For the purpose of exemplary description, let us assume that the
target gesture involves the raising of an arm above the head and
waving: In such a case, the vertical detection arc must comprise
the elevation section ranging from the mid-torso up until about a
foot above the top of the head of an average-sized adult human
standing up on the ground at the same level of the vehicle. It must
also consider that the distance between the vehicle and the
gesturing subject can be in a range from 1 to 30 meters. Therefore
the vertical detection arc of the lens is defined considering the
geometric consequences of composing different gesturing subject
statures and ranges--the lower limit being a short individual
gesturing 30 meters away from the lens and the higher limit being a
tall individual gesturing 1 meter away from the lens. This is best
illustrated on FIG. 5.
[0051] In an alternative embodiment of the present invention, the
height of the image band covered by the lens' vertical detection
arc can be minimized via software, so that the image actually
forwarded for further processing is actually a narrower portion of
the image actually acquired by the lens. This cropping out of the
image contributes to minimizing the workload on the video buffer
and the processing engine that are detailed further below.
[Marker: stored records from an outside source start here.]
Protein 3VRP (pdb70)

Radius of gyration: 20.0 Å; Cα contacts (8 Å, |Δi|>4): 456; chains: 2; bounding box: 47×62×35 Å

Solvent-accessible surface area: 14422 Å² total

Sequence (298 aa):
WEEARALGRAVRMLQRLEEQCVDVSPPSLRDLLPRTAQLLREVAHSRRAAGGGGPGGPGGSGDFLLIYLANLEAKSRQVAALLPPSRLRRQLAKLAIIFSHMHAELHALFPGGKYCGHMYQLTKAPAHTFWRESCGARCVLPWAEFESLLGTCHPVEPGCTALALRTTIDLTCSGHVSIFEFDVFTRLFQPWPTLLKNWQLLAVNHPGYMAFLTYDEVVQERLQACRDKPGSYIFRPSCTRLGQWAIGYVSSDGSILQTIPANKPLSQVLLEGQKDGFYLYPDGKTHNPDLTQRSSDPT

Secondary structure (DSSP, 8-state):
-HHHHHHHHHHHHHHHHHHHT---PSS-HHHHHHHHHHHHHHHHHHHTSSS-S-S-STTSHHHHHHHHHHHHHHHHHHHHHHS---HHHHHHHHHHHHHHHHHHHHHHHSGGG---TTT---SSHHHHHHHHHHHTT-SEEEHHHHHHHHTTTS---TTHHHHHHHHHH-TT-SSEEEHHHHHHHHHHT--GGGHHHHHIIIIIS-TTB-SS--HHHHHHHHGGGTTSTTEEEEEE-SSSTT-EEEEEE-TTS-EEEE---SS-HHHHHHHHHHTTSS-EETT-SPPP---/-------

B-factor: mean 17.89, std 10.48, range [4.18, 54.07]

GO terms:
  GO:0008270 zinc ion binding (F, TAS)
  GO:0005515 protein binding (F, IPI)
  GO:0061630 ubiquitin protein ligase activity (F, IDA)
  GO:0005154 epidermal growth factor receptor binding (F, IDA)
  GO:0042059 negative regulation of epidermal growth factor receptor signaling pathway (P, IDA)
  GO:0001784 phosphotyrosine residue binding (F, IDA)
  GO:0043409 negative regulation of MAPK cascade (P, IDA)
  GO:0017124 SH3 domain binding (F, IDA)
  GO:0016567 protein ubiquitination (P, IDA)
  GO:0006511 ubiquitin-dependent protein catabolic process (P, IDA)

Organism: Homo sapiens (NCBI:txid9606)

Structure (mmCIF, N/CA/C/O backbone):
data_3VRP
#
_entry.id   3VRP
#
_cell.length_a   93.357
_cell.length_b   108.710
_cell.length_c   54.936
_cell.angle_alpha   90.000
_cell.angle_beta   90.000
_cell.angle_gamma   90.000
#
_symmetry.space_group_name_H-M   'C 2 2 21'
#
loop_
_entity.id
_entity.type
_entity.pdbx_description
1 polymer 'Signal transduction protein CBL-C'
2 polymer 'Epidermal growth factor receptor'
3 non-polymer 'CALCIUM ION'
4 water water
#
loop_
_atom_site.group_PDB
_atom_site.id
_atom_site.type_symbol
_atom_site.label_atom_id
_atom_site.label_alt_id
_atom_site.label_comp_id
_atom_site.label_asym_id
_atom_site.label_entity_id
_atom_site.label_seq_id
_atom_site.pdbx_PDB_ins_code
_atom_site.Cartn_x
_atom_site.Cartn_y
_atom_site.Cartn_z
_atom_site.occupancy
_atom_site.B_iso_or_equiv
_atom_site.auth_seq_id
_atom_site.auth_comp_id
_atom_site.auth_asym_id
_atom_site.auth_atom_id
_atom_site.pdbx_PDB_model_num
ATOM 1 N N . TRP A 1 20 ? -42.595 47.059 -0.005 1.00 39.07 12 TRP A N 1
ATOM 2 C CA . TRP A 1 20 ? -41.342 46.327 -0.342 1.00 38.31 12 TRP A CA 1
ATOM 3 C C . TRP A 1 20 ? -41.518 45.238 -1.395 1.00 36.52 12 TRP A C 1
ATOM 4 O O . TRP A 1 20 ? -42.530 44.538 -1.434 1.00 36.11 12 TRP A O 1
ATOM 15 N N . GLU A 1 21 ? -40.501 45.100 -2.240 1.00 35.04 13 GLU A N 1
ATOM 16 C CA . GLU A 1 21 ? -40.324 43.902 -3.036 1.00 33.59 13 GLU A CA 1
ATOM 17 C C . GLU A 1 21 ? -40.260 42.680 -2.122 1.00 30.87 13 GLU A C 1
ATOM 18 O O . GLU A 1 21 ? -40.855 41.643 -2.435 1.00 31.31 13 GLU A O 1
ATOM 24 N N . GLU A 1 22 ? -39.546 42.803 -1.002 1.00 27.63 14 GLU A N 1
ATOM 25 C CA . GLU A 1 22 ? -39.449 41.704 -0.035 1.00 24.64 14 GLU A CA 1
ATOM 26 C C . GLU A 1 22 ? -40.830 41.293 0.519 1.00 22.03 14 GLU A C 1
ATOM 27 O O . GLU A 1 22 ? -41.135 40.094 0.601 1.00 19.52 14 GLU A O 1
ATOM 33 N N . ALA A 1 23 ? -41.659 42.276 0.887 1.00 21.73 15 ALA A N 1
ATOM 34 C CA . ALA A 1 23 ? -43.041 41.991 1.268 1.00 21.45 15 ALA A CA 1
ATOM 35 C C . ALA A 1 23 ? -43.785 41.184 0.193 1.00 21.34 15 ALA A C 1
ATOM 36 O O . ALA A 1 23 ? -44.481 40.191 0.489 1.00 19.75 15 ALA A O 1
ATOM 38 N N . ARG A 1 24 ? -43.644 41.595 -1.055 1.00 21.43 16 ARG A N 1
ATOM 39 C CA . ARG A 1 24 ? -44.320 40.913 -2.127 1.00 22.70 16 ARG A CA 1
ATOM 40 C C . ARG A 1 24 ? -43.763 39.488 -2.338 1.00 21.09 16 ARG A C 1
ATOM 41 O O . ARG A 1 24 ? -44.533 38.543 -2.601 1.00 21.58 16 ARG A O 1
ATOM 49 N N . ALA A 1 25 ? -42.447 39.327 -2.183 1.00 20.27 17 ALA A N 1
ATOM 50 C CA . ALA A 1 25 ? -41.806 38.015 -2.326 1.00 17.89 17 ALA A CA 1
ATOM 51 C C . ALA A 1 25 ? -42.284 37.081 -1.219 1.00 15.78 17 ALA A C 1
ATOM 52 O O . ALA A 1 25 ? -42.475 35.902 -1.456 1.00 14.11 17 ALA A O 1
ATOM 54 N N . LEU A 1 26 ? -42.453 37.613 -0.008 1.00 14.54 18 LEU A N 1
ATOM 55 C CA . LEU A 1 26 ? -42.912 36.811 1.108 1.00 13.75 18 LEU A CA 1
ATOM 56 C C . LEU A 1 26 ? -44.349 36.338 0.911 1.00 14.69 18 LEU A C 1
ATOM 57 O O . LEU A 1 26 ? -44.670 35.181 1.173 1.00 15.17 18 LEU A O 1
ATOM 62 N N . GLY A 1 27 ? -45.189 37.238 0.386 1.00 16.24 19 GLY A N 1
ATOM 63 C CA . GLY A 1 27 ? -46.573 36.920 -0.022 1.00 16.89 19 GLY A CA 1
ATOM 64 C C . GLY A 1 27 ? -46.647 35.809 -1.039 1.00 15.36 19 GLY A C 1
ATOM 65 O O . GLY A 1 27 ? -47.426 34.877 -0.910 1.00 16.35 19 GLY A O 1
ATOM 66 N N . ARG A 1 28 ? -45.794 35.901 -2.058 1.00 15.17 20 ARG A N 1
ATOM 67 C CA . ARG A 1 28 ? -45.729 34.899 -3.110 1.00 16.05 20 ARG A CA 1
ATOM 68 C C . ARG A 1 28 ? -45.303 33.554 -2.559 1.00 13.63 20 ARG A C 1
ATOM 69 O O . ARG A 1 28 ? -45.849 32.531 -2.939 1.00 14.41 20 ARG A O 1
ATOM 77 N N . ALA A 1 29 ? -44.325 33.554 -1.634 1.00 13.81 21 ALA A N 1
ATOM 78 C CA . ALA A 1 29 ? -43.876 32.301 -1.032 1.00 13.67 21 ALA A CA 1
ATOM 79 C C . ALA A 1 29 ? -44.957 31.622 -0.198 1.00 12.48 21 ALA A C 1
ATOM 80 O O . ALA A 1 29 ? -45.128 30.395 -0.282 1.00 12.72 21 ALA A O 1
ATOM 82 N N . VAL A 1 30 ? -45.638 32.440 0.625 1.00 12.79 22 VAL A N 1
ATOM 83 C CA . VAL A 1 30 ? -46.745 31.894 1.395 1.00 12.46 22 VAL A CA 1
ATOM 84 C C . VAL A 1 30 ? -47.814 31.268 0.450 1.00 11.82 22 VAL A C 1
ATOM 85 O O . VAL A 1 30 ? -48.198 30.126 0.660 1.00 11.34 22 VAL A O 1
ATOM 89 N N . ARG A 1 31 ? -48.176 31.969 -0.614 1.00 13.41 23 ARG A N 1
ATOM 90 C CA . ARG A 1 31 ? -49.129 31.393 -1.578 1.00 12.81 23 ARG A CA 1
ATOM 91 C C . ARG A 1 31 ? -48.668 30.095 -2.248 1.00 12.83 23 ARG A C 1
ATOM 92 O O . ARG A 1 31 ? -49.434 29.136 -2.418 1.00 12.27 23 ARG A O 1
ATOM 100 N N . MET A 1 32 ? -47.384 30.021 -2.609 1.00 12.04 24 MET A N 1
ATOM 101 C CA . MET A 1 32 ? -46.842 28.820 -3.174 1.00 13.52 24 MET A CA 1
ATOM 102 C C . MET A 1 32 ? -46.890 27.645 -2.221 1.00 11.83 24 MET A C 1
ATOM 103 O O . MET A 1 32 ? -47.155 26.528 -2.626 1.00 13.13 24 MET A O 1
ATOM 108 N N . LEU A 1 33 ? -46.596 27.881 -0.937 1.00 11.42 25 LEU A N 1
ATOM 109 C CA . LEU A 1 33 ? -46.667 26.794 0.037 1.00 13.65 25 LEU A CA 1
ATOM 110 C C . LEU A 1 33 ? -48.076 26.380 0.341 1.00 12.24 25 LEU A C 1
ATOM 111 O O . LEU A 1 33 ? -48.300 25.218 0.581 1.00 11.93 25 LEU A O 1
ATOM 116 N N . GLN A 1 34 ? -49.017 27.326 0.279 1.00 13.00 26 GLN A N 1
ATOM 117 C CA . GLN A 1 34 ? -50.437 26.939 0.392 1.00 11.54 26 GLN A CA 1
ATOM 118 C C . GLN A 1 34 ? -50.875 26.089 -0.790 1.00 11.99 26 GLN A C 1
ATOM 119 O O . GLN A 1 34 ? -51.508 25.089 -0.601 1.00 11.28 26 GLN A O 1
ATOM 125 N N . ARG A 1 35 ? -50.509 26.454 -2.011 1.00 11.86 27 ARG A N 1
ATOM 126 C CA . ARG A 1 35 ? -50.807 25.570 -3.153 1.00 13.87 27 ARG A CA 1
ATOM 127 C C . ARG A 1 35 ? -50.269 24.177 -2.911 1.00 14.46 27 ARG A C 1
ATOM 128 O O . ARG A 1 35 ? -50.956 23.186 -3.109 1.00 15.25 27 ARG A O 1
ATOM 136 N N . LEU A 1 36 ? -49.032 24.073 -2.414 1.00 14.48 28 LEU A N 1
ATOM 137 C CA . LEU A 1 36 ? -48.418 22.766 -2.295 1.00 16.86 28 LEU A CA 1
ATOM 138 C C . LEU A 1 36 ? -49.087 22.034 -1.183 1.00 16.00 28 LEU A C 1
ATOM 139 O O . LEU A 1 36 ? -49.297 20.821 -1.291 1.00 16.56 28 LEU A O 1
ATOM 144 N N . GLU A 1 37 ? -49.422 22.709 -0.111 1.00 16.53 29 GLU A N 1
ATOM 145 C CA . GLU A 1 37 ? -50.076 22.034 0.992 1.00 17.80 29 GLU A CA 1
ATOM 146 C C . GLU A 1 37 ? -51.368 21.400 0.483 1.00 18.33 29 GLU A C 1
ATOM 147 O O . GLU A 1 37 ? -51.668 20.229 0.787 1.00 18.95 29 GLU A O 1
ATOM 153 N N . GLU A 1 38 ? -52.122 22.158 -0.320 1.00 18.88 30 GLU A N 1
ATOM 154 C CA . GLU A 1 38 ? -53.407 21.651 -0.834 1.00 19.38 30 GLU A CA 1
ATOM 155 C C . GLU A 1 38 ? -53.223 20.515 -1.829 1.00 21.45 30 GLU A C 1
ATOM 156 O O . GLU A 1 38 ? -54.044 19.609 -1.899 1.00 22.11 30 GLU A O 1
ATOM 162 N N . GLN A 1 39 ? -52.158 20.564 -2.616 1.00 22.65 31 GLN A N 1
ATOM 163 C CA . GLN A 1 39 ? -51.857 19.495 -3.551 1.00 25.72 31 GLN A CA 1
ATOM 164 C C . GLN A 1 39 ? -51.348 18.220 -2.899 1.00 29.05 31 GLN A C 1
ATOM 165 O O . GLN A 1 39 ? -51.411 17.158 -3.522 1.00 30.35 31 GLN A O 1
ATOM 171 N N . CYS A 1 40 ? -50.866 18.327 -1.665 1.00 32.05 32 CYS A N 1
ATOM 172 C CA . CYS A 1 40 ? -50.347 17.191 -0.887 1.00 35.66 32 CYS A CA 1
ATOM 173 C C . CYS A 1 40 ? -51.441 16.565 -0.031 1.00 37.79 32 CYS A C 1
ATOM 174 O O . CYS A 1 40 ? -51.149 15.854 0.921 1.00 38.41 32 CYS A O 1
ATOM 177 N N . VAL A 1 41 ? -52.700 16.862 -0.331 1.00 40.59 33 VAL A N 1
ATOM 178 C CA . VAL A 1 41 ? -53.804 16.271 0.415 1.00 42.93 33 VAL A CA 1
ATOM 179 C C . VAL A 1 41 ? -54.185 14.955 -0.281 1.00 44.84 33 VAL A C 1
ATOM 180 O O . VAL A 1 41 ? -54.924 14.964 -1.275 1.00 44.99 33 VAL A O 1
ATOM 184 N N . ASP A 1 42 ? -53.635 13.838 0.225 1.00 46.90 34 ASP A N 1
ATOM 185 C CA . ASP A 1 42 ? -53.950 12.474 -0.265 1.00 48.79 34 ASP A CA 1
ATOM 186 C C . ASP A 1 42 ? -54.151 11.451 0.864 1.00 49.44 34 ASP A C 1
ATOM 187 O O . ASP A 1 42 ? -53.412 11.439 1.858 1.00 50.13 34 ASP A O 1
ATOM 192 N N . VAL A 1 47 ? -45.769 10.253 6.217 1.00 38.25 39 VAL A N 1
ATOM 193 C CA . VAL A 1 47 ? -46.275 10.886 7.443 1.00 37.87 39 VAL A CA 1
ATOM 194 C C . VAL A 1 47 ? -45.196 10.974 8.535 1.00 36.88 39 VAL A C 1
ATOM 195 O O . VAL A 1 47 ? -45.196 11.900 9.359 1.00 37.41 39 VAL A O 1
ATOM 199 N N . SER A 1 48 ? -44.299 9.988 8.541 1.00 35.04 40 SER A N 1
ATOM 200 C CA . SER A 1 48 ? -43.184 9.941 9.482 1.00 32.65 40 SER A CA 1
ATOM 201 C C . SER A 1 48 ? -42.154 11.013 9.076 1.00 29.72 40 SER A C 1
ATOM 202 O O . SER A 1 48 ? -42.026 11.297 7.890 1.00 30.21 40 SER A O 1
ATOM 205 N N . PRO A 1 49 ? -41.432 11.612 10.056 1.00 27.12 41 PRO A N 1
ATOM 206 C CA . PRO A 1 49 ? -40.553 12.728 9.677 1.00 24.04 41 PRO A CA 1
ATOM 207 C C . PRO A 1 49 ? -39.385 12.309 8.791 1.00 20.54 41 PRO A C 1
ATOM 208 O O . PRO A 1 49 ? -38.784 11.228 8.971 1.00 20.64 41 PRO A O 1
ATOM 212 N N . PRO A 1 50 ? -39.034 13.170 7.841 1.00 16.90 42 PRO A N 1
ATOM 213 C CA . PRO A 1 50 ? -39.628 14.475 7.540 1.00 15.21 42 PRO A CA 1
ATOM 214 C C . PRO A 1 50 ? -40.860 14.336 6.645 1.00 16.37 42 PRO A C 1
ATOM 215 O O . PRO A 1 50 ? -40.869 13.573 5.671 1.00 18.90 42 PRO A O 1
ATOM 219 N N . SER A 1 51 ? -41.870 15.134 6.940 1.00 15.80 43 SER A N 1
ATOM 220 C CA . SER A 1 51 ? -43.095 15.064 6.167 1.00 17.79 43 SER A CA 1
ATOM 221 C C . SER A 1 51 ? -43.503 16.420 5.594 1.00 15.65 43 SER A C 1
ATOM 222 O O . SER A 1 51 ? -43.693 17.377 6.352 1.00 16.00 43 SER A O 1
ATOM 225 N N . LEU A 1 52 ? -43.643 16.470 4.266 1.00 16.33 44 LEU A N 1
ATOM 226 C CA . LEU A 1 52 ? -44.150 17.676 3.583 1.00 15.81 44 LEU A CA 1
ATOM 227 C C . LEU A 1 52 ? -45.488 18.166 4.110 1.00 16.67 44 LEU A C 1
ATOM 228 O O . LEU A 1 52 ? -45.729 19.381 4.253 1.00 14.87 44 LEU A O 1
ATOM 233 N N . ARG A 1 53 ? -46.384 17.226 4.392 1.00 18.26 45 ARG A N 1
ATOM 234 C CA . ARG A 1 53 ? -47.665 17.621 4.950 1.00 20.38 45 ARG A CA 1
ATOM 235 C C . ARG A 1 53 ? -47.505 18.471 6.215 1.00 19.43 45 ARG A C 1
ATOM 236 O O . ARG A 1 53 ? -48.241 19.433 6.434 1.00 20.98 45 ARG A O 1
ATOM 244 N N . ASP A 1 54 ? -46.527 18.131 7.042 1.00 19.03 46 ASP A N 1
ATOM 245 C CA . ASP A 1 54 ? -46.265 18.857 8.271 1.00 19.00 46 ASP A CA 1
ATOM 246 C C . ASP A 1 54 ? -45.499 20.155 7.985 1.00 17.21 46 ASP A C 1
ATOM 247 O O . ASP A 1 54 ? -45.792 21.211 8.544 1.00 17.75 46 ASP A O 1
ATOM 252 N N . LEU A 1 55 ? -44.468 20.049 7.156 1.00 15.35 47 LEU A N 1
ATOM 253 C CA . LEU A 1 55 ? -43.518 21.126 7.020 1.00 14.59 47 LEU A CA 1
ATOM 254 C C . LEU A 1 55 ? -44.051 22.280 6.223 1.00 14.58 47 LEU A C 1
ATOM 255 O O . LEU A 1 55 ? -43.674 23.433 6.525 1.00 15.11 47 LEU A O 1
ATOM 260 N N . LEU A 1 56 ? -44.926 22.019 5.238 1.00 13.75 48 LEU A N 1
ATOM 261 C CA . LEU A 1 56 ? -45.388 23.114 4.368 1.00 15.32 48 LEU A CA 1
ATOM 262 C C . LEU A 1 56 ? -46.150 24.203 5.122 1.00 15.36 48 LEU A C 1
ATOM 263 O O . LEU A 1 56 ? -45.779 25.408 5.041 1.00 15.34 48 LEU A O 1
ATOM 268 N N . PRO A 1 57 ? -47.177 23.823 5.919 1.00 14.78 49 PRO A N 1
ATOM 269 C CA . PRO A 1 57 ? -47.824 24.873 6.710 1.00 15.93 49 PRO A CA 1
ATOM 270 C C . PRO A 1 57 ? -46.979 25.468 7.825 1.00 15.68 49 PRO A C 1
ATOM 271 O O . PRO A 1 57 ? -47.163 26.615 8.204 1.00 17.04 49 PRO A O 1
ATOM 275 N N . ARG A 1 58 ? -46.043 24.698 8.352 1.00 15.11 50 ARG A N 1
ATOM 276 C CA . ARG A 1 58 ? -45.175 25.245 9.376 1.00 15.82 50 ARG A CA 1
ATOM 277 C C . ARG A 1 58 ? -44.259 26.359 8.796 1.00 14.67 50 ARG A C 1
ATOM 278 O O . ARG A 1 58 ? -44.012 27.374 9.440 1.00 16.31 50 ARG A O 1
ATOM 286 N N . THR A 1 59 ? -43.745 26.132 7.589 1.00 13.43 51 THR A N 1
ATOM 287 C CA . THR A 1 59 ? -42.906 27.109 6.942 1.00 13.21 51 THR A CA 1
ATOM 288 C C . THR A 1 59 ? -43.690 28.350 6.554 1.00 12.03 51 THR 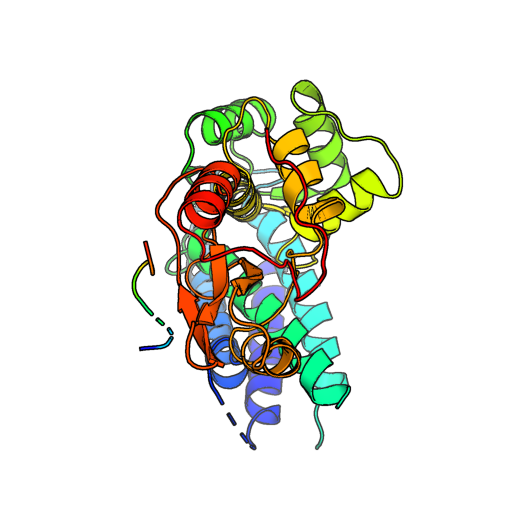A C 1
ATOM 289 O O . THR A 1 59 ? -43.200 29.469 6.751 1.00 13.21 51 THR A O 1
ATOM 293 N N . ALA A 1 60 ? -44.895 28.117 6.024 1.00 12.86 52 ALA A N 1
ATOM 294 C CA . ALA A 1 60 ? -45.762 29.232 5.671 1.00 13.28 52 ALA A CA 1
ATOM 295 C C . ALA A 1 60 ? -46.092 30.084 6.887 1.00 12.78 52 ALA A C 1
ATOM 296 O O . ALA A 1 60 ? -46.025 31.320 6.807 1.00 13.88 52 ALA A O 1
ATOM 298 N N . GLN A 1 61 ? -46.371 29.440 8.036 1.00 12.87 53 GLN A N 1
ATOM 299 C CA . GLN A 1 61 ? -46.716 30.211 9.222 1.00 16.46 53 GLN A CA 1
ATOM 300 C C . GLN A 1 61 ? -45.499 31.054 9.668 1.00 15.26 53 GLN A C 1
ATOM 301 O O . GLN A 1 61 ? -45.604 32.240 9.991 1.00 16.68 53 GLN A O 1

[0052] This flattened-out impression of the surrounding image
source field registered in the CCD chip memory of the image
processing unit is continually recorded and stored for analysis in
a video buffer file, along with a time reference label. A
recording/erasing algorithm incorporated in the image sensing unit
erases the older portion of this video buffer file with a specific
delay regarding the recording. Thus a discrete length of recorded
video--for instance the last 5 seconds--is made continually
available for analysis, whereas any portion older than 5 seconds is
continually erased. This arrangement eliminates the need for large
capacity of data storage in the image sensing unit, while still
providing a continually updated sample that is long enough for the
purposes of the invention. Alternatively a standard FiFo (first in,
first out) buffer arrangement could be used.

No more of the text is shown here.